If asked what the most well-known verse of the Bible is, many of us would respond “John 3:16”, right? If you grew up in a church setting, it is probably one of the first verses you learned. We see it in people’s social media biographies. We even see it painted on the faces of some of our favorite athletes. We can recite it, right? Let’s go ahead: “For God so loved the world that He gave His only begotten Son, so that whoever believes in Him should not perish but have everlasting life.” Very good! Your old Sunday School teacher and I are proud of you.
Sometimes I think that we can become so familiar with something that it loses its significance to us. For example, how often do you just take for granted that the ice machine in your freezer works? Then one day, you really need some ice, and poof, there is none. I think we rush through so much, especially the holidays, that much of what makes them Holy Days (where we get the word “holiday”) is overlooked, or worse, forgotten. It can be that way with John 3:16, too.
God loved the world– God “agape” the world. Remember, agape is the most committed form of love. C.S. Lewis said, “Love is not an affectionate feeling, but a steady wish for the loved one’s ultimate good as far as it can be obtained.” God loved, and loves still, the world, his creation, especially his most cherished creation, humanity. He was and is committed, not to our momentary happiness, but to what is our ultimate good. And by virtue of being our Creator, He knows that better than anyone else ever could.

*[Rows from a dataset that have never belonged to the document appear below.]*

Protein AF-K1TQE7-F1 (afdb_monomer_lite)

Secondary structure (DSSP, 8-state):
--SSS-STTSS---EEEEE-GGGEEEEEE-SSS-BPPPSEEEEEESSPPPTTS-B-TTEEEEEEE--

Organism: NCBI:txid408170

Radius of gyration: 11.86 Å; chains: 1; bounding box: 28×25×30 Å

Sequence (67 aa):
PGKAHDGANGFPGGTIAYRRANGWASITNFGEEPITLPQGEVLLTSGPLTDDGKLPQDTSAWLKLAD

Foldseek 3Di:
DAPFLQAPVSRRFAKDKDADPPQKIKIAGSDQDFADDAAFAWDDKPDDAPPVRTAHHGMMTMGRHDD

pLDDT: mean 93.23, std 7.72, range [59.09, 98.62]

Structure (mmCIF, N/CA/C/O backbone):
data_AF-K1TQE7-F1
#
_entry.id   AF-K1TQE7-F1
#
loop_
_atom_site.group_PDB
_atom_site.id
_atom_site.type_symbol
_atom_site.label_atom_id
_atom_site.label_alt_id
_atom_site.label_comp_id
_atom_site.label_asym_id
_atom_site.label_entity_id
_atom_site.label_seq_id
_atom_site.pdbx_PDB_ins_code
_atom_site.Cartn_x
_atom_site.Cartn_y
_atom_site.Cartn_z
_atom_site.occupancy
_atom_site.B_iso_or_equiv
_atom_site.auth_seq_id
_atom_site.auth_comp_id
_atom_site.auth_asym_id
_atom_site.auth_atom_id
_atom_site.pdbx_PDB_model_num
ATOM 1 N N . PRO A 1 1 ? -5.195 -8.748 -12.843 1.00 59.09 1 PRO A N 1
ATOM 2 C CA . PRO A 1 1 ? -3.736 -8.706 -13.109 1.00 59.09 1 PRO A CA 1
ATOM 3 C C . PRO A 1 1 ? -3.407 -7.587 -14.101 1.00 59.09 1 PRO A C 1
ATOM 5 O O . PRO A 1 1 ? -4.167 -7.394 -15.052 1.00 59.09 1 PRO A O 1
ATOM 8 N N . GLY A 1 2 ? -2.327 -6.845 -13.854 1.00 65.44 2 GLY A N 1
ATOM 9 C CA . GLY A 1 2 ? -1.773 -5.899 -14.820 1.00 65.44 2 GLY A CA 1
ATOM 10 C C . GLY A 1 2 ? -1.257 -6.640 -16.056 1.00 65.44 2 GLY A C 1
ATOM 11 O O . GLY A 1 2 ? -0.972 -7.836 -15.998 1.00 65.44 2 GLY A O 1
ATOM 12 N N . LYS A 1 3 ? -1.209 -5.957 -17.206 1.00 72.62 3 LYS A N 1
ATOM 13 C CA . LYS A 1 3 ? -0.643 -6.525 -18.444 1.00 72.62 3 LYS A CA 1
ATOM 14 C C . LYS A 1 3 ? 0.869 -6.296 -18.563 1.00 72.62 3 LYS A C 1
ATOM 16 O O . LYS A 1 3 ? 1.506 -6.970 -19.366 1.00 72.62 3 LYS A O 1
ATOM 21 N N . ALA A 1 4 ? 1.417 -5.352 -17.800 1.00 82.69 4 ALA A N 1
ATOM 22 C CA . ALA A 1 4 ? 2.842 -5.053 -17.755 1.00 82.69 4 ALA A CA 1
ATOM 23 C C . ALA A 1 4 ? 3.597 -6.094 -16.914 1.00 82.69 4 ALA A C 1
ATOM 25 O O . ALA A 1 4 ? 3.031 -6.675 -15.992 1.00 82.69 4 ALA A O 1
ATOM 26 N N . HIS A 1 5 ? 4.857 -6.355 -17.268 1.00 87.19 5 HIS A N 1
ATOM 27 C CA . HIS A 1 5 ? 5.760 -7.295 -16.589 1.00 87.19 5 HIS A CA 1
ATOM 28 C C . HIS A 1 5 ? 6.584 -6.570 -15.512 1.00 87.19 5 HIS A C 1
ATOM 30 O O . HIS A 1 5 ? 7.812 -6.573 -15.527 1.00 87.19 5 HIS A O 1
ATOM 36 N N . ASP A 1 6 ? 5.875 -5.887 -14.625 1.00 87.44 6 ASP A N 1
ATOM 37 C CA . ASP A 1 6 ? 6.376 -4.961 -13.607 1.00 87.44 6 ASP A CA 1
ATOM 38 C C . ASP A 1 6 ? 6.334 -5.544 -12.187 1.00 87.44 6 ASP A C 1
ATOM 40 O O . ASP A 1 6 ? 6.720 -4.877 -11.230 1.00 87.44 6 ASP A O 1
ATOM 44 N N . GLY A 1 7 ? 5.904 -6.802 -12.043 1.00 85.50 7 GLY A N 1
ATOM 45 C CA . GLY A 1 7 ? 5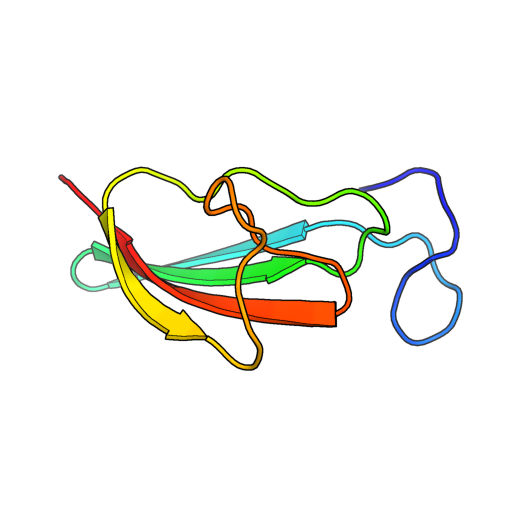.950 -7.498 -10.768 1.00 85.50 7 GLY A CA 1
ATOM 46 C C . GLY A 1 7 ? 7.385 -7.680 -10.269 1.00 85.50 7 GLY A C 1
ATOM 47 O O . GLY A 1 7 ? 8.342 -7.646 -11.042 1.00 85.50 7 GLY A O 1
ATOM 48 N N . ALA A 1 8 ? 7.531 -7.974 -8.975 1.00 82.31 8 ALA A N 1
ATOM 49 C CA . ALA A 1 8 ? 8.813 -8.017 -8.255 1.00 82.31 8 ALA A CA 1
ATOM 50 C C . ALA A 1 8 ? 9.929 -8.897 -8.875 1.00 82.31 8 ALA A C 1
ATOM 52 O O . ALA A 1 8 ? 11.089 -8.806 -8.482 1.00 82.31 8 ALA A O 1
ATOM 53 N N . ASN A 1 9 ? 9.597 -9.782 -9.813 1.00 85.25 9 ASN A N 1
ATOM 54 C CA . ASN A 1 9 ? 10.517 -10.669 -10.525 1.00 85.25 9 ASN A CA 1
ATOM 55 C C . ASN A 1 9 ? 10.304 -10.674 -12.054 1.00 85.25 9 ASN A C 1
ATOM 57 O O . ASN A 1 9 ? 10.687 -11.635 -12.720 1.00 85.25 9 ASN A O 1
ATOM 61 N N . GLY A 1 10 ? 9.679 -9.633 -12.612 1.00 83.88 10 GLY A N 1
ATOM 62 C CA . GLY A 1 10 ? 9.410 -9.509 -14.050 1.00 83.88 10 GLY A CA 1
ATOM 63 C C . GLY A 1 10 ? 8.226 -10.342 -14.557 1.00 83.88 10 GLY A C 1
ATOM 64 O O . GLY A 1 10 ? 8.049 -10.491 -15.767 1.00 83.88 10 GLY A O 1
ATOM 65 N N . PHE A 1 11 ? 7.413 -10.906 -13.658 1.00 87.25 11 PHE A N 1
ATOM 66 C CA . PHE A 1 11 ? 6.098 -11.449 -14.012 1.00 87.25 11 PHE A CA 1
ATOM 67 C C . PHE A 1 11 ? 5.059 -10.333 -14.173 1.00 87.25 11 PHE A C 1
ATOM 69 O O . PHE A 1 11 ? 5.292 -9.212 -13.716 1.00 87.25 11 PHE A O 1
ATOM 76 N N . PRO A 1 12 ? 3.895 -10.626 -14.789 1.00 88.81 12 PRO A N 1
ATOM 77 C CA . PRO A 1 12 ? 2.789 -9.684 -14.812 1.00 88.81 12 PRO A CA 1
ATOM 78 C C . PRO A 1 12 ? 2.437 -9.201 -13.403 1.00 88.81 12 PRO A C 1
ATOM 80 O O . PRO A 1 12 ? 2.086 -10.019 -12.547 1.00 88.81 12 PRO A O 1
ATOM 83 N N . GLY A 1 13 ? 2.558 -7.899 -13.151 1.00 88.88 13 GLY A N 1
ATOM 84 C CA . GLY A 1 13 ? 2.295 -7.327 -11.838 1.00 88.88 13 GLY A CA 1
ATOM 85 C C . GLY A 1 13 ? 0.826 -6.974 -11.627 1.00 88.88 13 GLY A C 1
ATOM 86 O O . GLY A 1 13 ? -0.105 -7.542 -12.218 1.00 88.88 13 GLY A O 1
ATOM 87 N N . GLY A 1 14 ? 0.605 -6.029 -10.720 1.00 93.12 14 GLY A N 1
ATOM 88 C CA . GLY A 1 14 ? -0.710 -5.545 -10.316 1.00 93.12 14 GLY A CA 1
ATOM 89 C C . GLY A 1 14 ? -0.935 -5.598 -8.809 1.00 93.12 14 GLY A C 1
ATOM 90 O O . GLY A 1 14 ? -0.032 -5.841 -8.013 1.00 93.12 14 GLY A O 1
ATOM 91 N N . THR A 1 15 ? -2.174 -5.348 -8.405 1.00 94.75 15 THR A N 1
ATOM 92 C CA . THR A 1 15 ? -2.525 -5.217 -6.992 1.00 94.75 15 THR A CA 1
ATOM 93 C C . THR A 1 15 ? -2.983 -6.533 -6.389 1.00 94.75 15 THR A C 1
ATOM 95 O O . THR A 1 15 ? -3.832 -7.228 -6.951 1.00 94.75 15 THR A O 1
ATOM 98 N N . ILE A 1 16 ? -2.492 -6.816 -5.187 1.00 95.00 16 ILE A N 1
ATOM 99 C CA . ILE A 1 16 ? -3.050 -7.839 -4.309 1.00 95.00 16 ILE A CA 1
ATOM 100 C C . ILE A 1 16 ? -3.664 -7.142 -3.095 1.00 95.00 16 ILE A C 1
ATOM 102 O O . ILE A 1 16 ? -3.037 -6.279 -2.488 1.00 95.00 16 ILE A O 1
ATOM 106 N N . ALA A 1 17 ? -4.891 -7.521 -2.739 1.00 96.56 17 ALA A N 1
ATOM 107 C CA . ALA A 1 17 ? -5.617 -6.948 -1.614 1.00 96.56 17 ALA A CA 1
ATOM 108 C C . ALA A 1 17 ? -6.352 -8.042 -0.833 1.00 96.56 17 ALA A C 1
ATOM 110 O O . ALA A 1 17 ? -7.130 -8.808 -1.401 1.00 96.56 17 ALA A O 1
ATOM 111 N N . TYR A 1 18 ? -6.136 -8.084 0.480 1.00 96.56 18 TYR A N 1
ATOM 112 C CA . TYR A 1 18 ? -6.803 -9.018 1.384 1.00 96.56 18 TYR A CA 1
ATOM 113 C C . TYR A 1 18 ? -7.553 -8.257 2.470 1.00 96.56 18 TYR A C 1
ATOM 115 O O . TYR A 1 18 ? -6.949 -7.488 3.221 1.00 96.56 18 TYR A O 1
ATOM 123 N N . ARG A 1 19 ? -8.854 -8.529 2.608 1.00 95.75 19 ARG A N 1
ATOM 124 C CA . ARG A 1 19 ? -9.631 -8.131 3.786 1.00 95.75 19 ARG A CA 1
ATOM 125 C C . ARG A 1 19 ? -9.418 -9.159 4.895 1.00 95.75 19 ARG A C 1
ATOM 127 O O . ARG A 1 19 ? -9.458 -10.363 4.658 1.00 95.75 19 ARG A O 1
ATOM 134 N N . ARG A 1 20 ? -9.195 -8.677 6.110 1.00 93.31 20 ARG A N 1
ATOM 135 C CA . ARG A 1 20 ? -9.065 -9.470 7.334 1.00 93.31 20 ARG A CA 1
ATOM 136 C C . ARG A 1 20 ? -10.275 -9.226 8.233 1.00 93.31 20 ARG A C 1
ATOM 138 O O . ARG A 1 20 ? -11.068 -8.308 8.004 1.00 93.31 20 ARG A O 1
ATOM 145 N N . ALA A 1 21 ? -10.409 -10.055 9.266 1.00 89.50 21 ALA A N 1
ATOM 146 C CA . ALA A 1 21 ? -11.411 -9.846 10.303 1.00 89.50 21 ALA A CA 1
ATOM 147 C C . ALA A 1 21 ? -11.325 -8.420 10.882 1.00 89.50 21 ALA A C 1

He gave– Every year, someone will go on about how Christmas has its origins on paganism and that the traditions we observe have nothing to do with Christ. I disagree. While, yes, there are a lot of cultural appropriations in Christmas, things we have taken from culture rather than scripture, that does not make them inherently bad, but I digress. No, we give gifts because our heavenly Father gave a gift. We are most like God when we give and when we are generous.
His only Son– But God didn’t give us a new gaming system or a subscription to the Jelly-of-the-month Club. No, He gave something of much greater value. Quick Bible nerd moment. I’m not a fan of the word begotten in the phrase “only begotten son”, because it doesn’t appear in the original Greek, and gives the appearance that Jesus was created rather than pre-existent with God the Father from eternity past. The literal phrasing should be “one and only Son”. But regardless of the translation, the key thing here is that God the Father gave God the Son to be our Savior, the ultimate gift.
You see, God doesn’t love humanity because of what it is, but rather despite what it is. We didn’t somehow earn a gift from the Father. But because of our sins, the things we do that violate God’s laws, we are separated from Him. Our separation is both now in this life and in eternity. That’s not what God desires. It’s not something He is okay with. God is a relational being and He desires us to know Him and love Him.
And so, Jesus came. Not to condemn us, because apart from Christ we are already condemned. But to save us. To bring light to our darkness, hope to our despair, and healing to our brokenness. That’s why John 3:16-21 isn’t just good news at Easter or Christmas. It’s the Gospel, the Good News for every day. So take some time today and this week and thank God for His ultimate gift.